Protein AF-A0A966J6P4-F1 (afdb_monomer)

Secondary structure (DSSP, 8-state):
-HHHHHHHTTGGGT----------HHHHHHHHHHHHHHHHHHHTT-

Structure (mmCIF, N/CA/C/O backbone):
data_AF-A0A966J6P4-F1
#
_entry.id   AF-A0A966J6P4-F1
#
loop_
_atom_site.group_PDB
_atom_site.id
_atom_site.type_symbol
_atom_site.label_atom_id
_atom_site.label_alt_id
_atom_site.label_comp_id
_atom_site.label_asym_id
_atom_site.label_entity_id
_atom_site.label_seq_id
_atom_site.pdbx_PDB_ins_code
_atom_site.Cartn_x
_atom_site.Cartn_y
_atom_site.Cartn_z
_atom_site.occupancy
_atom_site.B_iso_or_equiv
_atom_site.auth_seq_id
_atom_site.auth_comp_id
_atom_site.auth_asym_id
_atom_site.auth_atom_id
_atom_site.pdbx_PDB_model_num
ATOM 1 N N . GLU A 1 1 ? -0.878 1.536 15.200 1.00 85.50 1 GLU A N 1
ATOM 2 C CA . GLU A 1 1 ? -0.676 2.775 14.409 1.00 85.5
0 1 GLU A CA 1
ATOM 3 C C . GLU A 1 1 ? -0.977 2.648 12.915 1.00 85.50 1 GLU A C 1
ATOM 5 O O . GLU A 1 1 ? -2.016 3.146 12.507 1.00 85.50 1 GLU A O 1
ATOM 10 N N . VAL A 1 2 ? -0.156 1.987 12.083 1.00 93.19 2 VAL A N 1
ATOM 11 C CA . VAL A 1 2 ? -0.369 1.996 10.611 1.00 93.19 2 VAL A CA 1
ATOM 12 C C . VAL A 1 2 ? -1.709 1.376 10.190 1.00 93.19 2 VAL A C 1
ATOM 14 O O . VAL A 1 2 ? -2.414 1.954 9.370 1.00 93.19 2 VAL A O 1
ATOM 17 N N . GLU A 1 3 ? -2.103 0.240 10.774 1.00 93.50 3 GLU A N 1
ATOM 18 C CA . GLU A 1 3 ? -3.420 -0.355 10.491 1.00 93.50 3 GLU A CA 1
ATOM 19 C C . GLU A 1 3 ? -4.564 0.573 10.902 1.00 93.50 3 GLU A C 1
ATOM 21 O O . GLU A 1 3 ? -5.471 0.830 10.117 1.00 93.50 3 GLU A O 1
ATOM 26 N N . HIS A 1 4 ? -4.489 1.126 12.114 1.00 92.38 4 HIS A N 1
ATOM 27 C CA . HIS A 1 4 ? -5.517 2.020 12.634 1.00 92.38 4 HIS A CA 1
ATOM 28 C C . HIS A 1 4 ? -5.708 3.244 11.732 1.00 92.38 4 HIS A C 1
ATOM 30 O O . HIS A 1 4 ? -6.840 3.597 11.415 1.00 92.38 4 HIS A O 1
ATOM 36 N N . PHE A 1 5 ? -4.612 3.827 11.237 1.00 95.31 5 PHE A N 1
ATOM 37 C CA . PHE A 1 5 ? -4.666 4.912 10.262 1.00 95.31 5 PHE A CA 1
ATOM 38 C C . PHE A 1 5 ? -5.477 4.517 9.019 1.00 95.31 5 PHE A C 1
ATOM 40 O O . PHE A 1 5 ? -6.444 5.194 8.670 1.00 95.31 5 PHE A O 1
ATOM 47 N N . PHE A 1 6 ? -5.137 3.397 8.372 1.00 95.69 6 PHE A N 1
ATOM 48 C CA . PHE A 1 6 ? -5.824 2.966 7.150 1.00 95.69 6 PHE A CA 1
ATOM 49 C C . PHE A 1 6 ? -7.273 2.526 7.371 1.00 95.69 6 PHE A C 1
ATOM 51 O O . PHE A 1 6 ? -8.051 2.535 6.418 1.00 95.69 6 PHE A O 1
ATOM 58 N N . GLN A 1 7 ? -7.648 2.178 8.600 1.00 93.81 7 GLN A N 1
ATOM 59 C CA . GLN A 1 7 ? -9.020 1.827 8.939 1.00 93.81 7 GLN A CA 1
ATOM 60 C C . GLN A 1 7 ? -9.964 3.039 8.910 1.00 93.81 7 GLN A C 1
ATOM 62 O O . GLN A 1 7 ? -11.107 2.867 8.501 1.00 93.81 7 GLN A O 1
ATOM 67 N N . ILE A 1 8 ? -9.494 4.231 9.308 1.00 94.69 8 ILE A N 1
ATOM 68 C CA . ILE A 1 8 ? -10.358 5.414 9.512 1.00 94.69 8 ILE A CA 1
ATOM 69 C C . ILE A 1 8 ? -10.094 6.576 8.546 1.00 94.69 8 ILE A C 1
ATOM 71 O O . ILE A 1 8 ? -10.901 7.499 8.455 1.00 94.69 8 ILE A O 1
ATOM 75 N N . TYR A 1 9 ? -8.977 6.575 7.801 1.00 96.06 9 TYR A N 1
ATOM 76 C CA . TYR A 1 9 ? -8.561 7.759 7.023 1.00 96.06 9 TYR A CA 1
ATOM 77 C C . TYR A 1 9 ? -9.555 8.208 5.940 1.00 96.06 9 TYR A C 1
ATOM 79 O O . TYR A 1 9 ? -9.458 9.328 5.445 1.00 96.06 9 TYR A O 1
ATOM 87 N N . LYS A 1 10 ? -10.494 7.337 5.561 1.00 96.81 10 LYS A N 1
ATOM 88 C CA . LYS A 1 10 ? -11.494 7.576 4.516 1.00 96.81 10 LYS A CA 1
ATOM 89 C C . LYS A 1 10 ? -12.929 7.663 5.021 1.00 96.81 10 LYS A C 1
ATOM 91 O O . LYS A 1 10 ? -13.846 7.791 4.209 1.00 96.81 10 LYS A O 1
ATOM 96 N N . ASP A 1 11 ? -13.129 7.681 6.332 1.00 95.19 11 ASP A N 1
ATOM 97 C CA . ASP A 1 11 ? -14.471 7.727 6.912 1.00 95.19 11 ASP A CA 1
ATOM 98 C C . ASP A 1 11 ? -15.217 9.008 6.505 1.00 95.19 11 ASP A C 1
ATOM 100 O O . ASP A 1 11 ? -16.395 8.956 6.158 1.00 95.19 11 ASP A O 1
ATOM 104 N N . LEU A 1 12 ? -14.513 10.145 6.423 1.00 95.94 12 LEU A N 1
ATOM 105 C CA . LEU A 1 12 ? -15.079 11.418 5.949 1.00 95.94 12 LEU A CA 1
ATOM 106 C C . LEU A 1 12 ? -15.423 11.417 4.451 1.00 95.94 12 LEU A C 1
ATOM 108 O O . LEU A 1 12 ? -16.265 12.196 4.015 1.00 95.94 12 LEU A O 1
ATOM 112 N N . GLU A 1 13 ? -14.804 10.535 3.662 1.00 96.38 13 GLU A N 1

----

• _Goal of the exercise_:
Would you please copy the whole listing exactly as given?

• _Response_:
Protein AF-A0A966J6P4-F1 (afdb_monomer)

Secondary structure (DSSP, 8-state):
-HHHHHHHTTGGGT----------HHHHHHHHHHHHHHHHHHHTT-

Structure (mmCIF, N/CA/C/O backbone):
data_AF-A0A966J6P4-F1
#
_entry.id   AF-A0A966J6P4-F1
#
loop_
_atom_site.group_PDB
_atom_site.id
_atom_site.type_symbol
_atom_site.label_atom_id
_atom_site.label_alt_id
_atom_site.label_comp_id
_atom_site.label_asym_id
_atom_site.label_entity_id
_atom_site.label_seq_id
_atom_site.pdbx_PDB_ins_code
_atom_site.Cartn_x
_atom_site.Cartn_y
_atom_site.Cartn_z
_atom_site.occupancy
_atom_site.B_iso_or_equiv
_atom_site.auth_seq_id
_atom_site.auth_comp_id
_atom_site.auth_asym_id
_atom_site.auth_atom_id
_atom_site.pdbx_PDB_model_num
ATOM 1 N N . GLU A 1 1 ? -0.878 1.536 15.200 1.00 85.50 1 GLU A N 1
ATOM 2 C CA . GLU A 1 1 ? -0.676 2.775 14.409 1.00 85.5
0 1 GLU A CA 1
ATOM 3 C C . GLU A 1 1 ? -0.977 2.648 12.915 1.00 85.50 1 GLU A C 1
ATOM 5 O O . GLU A 1 1 ? -2.016 3.146 12.507 1.00 85.50 1 GLU A O 1
ATOM 10 N N . VAL A 1 2 ? -0.156 1.987 12.083 1.00 93.19 2 VAL A N 1
ATOM 11 C CA . VAL A 1 2 ? -0.369 1.996 10.611 1.00 93.19 2 VAL A CA 1
ATOM 12 C C . VAL A 1 2 ? -1.709 1.376 10.190 1.00 93.19 2 VAL A C 1
ATOM 14 O O . VAL A 1 2 ? -2.414 1.954 9.370 1.00 93.19 2 VAL A O 1
ATOM 17 N N . GLU A 1 3 ? -2.103 0.240 10.774 1.00 93.50 3 GLU A N 1
ATOM 18 C CA . GLU A 1 3 ? -3.420 -0.355 10.491 1.00 93.50 3 GLU A CA 1
ATOM 19 C C . GLU A 1 3 ? -4.564 0.573 10.902 1.00 93.50 3 GLU A C 1
ATOM 21 O O . GLU A 1 3 ? -5.471 0.830 10.117 1.00 93.50 3 GLU A O 1
ATOM 26 N N . HIS A 1 4 ? -4.489 1.126 12.114 1.00 92.38 4 HIS A N 1
ATOM 27 C CA . HIS A 1 4 ? -5.517 2.020 12.634 1.00 92.38 4 HIS A CA 1
ATOM 28 C C . HIS A 1 4 ? -5.708 3.244 11.732 1.00 92.38 4 HIS A C 1
ATOM 30 O O . HIS A 1 4 ? -6.840 3.597 11.415 1.00 92.38 4 HIS A O 1
ATOM 36 N N . PHE A 1 5 ? -4.612 3.827 11.237 1.00 95.31 5 PHE A N 1
ATOM 37 C CA . PHE A 1 5 ? -4.666 4.912 10.262 1.00 95.31 5 PHE A CA 1
ATOM 38 C C . PHE A 1 5 ? -5.477 4.517 9.019 1.00 95.31 5 PHE A C 1
ATOM 40 O O . PHE A 1 5 ? -6.444 5.194 8.670 1.00 95.31 5 PHE A O 1
ATOM 47 N N . PHE A 1 6 ? -5.137 3.397 8.372 1.00 95.69 6 PHE A N 1
ATOM 48 C CA . PHE A 1 6 ? -5.824 2.966 7.150 1.00 95.69 6 PHE A CA 1
ATOM 49 C C . PHE A 1 6 ? -7.273 2.526 7.371 1.00 95.69 6 PHE A C 1
ATOM 51 O O . PHE A 1 6 ? -8.051 2.535 6.418 1.00 95.69 6 PHE A O 1
ATOM 58 N N . GLN A 1 7 ? -7.648 2.178 8.600 1.00 93.81 7 GLN A N 1
ATOM 59 C CA . GLN A 1 7 ? -9.020 1.827 8.939 1.00 93.81 7 GLN A CA 1
ATOM 60 C C . GLN A 1 7 ? -9.964 3.039 8.910 1.00 93.81 7 GLN A C 1
ATOM 62 O O . GLN A 1 7 ? -11.107 2.867 8.501 1.00 93.81 7 GLN A O 1
ATOM 67 N N . ILE A 1 8 ? -9.494 4.231 9.308 1.00 94.69 8 ILE A N 1
ATOM 68 C CA . ILE A 1 8 ? -10.358 5.414 9.512 1.00 94.69 8 ILE A CA 1
ATOM 69 C C . ILE A 1 8 ? -10.094 6.576 8.546 1.00 94.69 8 ILE A C 1
ATOM 71 O O . ILE A 1 8 ? -10.901 7.499 8.455 1.00 94.69 8 ILE A O 1
ATOM 75 N N . TYR A 1 9 ? -8.977 6.575 7.801 1.00 96.06 9 TYR A N 1
ATOM 76 C CA . TYR A 1 9 ? -8.561 7.759 7.023 1.00 96.06 9 TYR A CA 1
ATOM 77 C C . TYR A 1 9 ? -9.555 8.208 5.940 1.00 96.06 9 TYR A C 1
ATOM 79 O O . TYR A 1 9 ? -9.458 9.328 5.445 1.00 96.06 9 TYR A O 1
ATOM 87 N N . LYS A 1 10 ? -10.494 7.337 5.561 1.00 96.81 10 LYS A N 1
ATOM 88 C CA . LYS A 1 10 ? -11.494 7.576 4.516 1.00 96.81 10 LYS A CA 1
ATOM 89 C C . LYS A 1 10 ? -12.929 7.663 5.021 1.00 96.81 10 LYS A C 1
ATOM 91 O O . LYS A 1 10 ? -13.846 7.791 4.209 1.00 96.81 10 LYS A O 1
ATOM 96 N N . ASP A 1 11 ? -13.129 7.681 6.332 1.00 95.19 11 ASP A N 1
ATOM 97 C CA . ASP A 1 11 ? -14.471 7.727 6.912 1.00 95.19 11 ASP A CA 1
ATOM 98 C C . ASP A 1 11 ? -15.217 9.008 6.505 1.00 95.19 11 ASP A C 1
ATOM 100 O O . ASP A 1 11 ? -16.395 8.956 6.158 1.00 95.19 11 ASP A O 1
ATOM 104 N N . LEU A 1 12 ? -14.513 10.145 6.423 1.00 95.94 12 LEU A N 1
ATOM 105 C CA . LEU A 1 12 ? -15.079 11.418 5.949 1.00 95.94 12 LEU A CA 1
ATOM 106 C C . LEU A 1 12 ? -15.423 11.417 4.451 1.00 95.94 12 LEU A C 1
ATOM 108 O O . LEU A 1 12 ? -16.265 12.196 4.015 1.00 95.94 12 LEU A O 1
ATOM 112 N N . GLU A 1 13 ? -14.804 10.535 3.662 1.00 96.38 13 GLU A N 1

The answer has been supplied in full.